In honour of Chris Hadfield's commanding of the International Space Station and his use of a Larrivee P01 for educational and entertainment on-board. Larrivee re-issued a Limited Edition replica P01. I ordered mine in July from the 12th Fret in Toronto and picked it up on Monday. It has a Canadian spruce top with mahogany back and sides.
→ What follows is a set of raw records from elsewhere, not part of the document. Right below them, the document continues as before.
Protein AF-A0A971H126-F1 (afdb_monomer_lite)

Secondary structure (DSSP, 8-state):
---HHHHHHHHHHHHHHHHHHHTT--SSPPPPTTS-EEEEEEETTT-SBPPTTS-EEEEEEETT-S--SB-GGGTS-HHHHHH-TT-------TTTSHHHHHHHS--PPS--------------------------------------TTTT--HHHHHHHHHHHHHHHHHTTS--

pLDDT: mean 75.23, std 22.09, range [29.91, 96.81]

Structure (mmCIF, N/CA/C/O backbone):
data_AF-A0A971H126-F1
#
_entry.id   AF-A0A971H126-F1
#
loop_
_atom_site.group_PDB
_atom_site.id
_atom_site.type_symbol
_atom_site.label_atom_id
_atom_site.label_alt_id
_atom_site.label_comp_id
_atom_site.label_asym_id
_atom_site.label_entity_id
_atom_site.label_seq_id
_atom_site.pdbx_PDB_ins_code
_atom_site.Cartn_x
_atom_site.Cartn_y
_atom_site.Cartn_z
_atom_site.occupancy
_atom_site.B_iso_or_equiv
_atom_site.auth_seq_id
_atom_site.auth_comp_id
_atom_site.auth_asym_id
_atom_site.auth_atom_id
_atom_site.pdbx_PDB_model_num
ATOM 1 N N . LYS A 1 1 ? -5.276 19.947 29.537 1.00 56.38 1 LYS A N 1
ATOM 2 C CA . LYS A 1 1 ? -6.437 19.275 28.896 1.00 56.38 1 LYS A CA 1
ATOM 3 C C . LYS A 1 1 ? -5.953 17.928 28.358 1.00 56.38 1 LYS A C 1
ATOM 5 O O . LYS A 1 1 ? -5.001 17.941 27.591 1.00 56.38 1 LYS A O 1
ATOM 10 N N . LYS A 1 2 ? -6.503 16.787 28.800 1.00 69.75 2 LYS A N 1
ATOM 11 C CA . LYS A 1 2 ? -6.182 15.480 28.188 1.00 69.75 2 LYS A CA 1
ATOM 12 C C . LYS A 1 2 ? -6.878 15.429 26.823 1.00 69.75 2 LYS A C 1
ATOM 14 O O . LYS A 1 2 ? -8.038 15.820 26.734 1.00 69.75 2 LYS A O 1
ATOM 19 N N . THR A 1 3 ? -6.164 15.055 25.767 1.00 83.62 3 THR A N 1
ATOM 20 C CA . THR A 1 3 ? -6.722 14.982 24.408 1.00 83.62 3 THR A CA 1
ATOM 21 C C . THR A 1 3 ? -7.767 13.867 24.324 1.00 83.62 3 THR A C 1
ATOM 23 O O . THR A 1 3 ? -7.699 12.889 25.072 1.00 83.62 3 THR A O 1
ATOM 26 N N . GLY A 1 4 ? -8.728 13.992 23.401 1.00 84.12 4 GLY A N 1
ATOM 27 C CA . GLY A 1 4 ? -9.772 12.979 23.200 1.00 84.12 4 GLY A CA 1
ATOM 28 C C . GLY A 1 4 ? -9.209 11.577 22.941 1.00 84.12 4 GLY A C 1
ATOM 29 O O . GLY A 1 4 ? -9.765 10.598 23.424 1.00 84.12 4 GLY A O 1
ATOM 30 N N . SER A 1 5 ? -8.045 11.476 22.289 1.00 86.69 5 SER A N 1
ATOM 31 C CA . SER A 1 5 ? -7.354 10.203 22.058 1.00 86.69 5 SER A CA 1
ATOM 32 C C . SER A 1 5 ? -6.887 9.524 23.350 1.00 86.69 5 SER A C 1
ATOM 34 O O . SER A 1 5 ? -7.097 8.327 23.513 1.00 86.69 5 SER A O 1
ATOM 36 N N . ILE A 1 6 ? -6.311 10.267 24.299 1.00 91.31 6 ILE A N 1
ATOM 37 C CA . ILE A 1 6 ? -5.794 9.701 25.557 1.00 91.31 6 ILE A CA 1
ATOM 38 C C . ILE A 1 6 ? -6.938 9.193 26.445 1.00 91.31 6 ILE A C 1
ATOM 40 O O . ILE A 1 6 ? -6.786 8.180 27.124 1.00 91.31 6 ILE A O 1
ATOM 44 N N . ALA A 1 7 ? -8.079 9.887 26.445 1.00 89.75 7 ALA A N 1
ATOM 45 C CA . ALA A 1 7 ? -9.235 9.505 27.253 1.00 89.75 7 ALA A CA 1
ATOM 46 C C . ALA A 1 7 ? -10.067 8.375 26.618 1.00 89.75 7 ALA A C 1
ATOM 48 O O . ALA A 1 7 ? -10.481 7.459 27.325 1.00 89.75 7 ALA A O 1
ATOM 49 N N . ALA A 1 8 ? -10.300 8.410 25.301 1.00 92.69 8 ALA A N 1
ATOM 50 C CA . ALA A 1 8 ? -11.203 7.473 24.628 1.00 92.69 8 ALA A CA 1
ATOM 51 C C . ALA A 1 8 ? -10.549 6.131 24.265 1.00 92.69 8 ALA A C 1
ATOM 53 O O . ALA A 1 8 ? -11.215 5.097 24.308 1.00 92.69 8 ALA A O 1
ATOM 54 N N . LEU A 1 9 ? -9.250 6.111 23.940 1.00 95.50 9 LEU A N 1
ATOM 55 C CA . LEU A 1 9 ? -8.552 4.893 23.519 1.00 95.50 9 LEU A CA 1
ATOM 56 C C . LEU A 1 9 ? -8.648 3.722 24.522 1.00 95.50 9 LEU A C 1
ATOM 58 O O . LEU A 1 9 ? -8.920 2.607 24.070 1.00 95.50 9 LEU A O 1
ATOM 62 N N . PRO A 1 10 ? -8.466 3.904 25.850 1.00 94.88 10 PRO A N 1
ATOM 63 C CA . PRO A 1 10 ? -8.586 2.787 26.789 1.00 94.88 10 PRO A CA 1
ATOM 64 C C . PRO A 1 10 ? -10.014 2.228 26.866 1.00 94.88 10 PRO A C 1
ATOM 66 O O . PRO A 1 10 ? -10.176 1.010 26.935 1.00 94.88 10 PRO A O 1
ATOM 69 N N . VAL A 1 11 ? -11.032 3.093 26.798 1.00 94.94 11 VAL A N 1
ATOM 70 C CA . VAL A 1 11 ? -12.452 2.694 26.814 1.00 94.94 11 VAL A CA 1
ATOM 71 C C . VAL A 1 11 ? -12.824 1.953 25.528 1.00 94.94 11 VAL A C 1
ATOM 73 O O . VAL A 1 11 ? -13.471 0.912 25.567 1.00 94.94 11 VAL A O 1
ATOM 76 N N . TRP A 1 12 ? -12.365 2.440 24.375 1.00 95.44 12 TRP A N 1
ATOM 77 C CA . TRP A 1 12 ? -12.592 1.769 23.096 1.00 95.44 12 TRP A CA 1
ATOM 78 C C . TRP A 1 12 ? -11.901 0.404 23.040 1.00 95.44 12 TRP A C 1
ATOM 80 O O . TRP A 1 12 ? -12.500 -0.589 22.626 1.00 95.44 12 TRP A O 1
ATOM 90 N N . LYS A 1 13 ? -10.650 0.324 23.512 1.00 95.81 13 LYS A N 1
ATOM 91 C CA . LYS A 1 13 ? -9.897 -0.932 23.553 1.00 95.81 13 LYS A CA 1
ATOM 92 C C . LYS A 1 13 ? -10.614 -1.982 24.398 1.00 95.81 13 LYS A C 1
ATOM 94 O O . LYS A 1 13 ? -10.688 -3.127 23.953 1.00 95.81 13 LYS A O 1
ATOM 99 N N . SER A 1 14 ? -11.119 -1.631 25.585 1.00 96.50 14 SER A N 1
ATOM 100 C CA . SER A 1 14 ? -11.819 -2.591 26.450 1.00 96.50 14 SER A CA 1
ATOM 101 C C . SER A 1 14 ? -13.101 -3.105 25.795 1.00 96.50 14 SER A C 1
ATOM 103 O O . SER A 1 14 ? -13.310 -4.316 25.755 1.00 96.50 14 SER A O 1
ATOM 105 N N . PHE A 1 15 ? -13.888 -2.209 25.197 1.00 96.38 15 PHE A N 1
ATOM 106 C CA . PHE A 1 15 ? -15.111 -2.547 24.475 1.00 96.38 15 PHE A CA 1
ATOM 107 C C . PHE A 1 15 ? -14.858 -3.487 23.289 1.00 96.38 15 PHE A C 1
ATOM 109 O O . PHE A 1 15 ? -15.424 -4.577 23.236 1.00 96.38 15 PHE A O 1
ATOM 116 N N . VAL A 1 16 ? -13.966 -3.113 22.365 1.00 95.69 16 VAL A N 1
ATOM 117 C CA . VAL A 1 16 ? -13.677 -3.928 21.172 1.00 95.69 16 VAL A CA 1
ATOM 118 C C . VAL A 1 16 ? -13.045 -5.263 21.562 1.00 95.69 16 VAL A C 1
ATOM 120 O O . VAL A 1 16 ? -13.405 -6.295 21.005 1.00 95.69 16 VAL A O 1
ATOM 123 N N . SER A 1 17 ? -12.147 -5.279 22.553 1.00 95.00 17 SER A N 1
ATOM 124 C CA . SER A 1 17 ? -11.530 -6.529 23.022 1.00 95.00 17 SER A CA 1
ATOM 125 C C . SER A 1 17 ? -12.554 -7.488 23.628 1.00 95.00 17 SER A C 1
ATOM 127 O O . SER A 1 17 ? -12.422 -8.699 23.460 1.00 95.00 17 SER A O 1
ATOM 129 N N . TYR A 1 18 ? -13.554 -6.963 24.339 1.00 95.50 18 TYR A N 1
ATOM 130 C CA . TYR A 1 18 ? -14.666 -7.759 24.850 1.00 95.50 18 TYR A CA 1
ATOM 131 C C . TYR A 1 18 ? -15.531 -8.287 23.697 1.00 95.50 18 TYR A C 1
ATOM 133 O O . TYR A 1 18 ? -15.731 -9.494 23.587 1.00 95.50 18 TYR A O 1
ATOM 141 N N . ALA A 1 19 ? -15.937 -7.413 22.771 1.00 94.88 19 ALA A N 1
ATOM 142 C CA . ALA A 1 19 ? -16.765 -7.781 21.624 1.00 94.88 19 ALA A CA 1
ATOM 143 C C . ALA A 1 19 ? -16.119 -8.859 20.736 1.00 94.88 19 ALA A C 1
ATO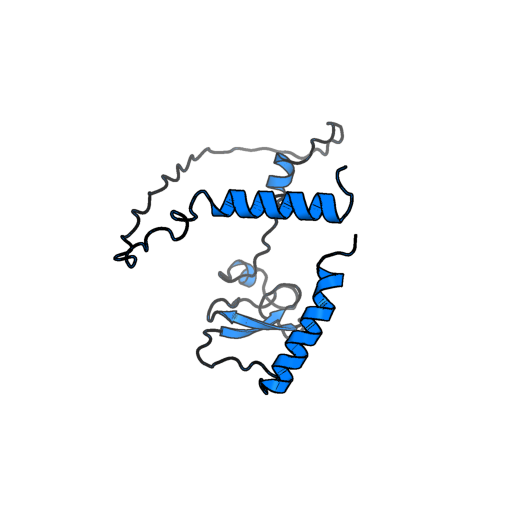M 145 O O . ALA A 1 19 ? -16.776 -9.833 20.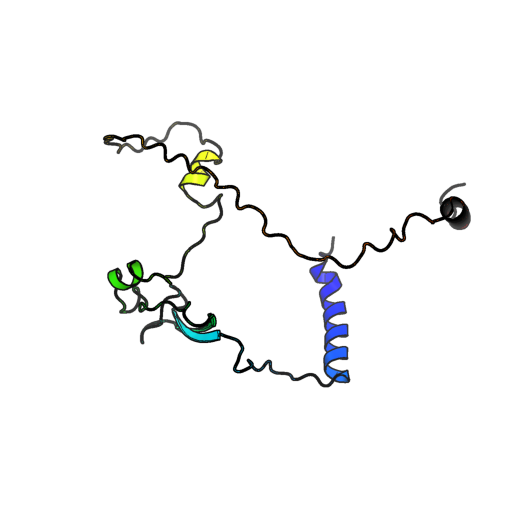382 1.00 94.88 19 ALA A O 1
ATOM 146 N N . VAL A 1 20 ? -14.826 -8.735 20.415 1.00 94.44 20 VAL A N 1
ATOM 147 C CA . VAL A 1 20 ? -14.096 -9.717 19.590 1.00 94.44 20 VAL A CA 1
ATOM 148 C C . VAL A 1 20 ? -14.066 -11.100 20.251 1.00 94.44 20 VAL A C 1
ATOM 150 O O . VAL A 1 20 ? -14.180 -12.106 19.550 1.00 94.44 20 VAL A O 1
ATOM 153 N N . LYS A 1 21 ? -13.941 -11.162 21.586 1.00 93.19 21 LYS A N 1
ATOM 154 C CA . LYS A 1 21 ? -13.942 -12.423 22.345 1.00 93.19 21 LYS A CA 1
ATOM 155 C C . LYS A 1 21 ? -15.317 -13.084 22.357 1.00 93.19 21 LYS A C 1
ATOM 157 O O . LYS A 1 21 ? -15.408 -14.268 22.048 1.00 93.19 21 LYS A O 1
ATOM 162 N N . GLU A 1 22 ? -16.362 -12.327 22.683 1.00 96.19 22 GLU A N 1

There is an ad on Larrivee's Facebook page with all of the details. https://www.facebook.com/photo.php?...36583794.32283.104036859643329&type=1&theater 
Its a great little guitar.


----------



## fredyfreeloader (Dec 11, 2010)

Rather nice littler guitar not a bad MSRP at around $1300.00. This one could be interesting for another acoustic, especially as it is much smaller than my other acoustics.


----------



## -ST- (Feb 2, 2008)

Hi Gary787,

Who signed this?


----------



## Jim DaddyO (Mar 20, 2009)

Hey, pretty spacey guitar!, congrats on the purchase and enjoy!


----------



## Intrepid (Oct 9, 2008)

Larrivee make great parlors that have a surprisingly large voice for their size. Congratulations.


----------



## Leigh C (Aug 29, 2013)

I believe it is signed by Chris Hadfield.


----------



## -ST- (Feb 2, 2008)

Hi Leigh C,



Leigh C said:


> I believe it is signed by Chris Hadfield.












Thanks - I guess I can see that now.


----------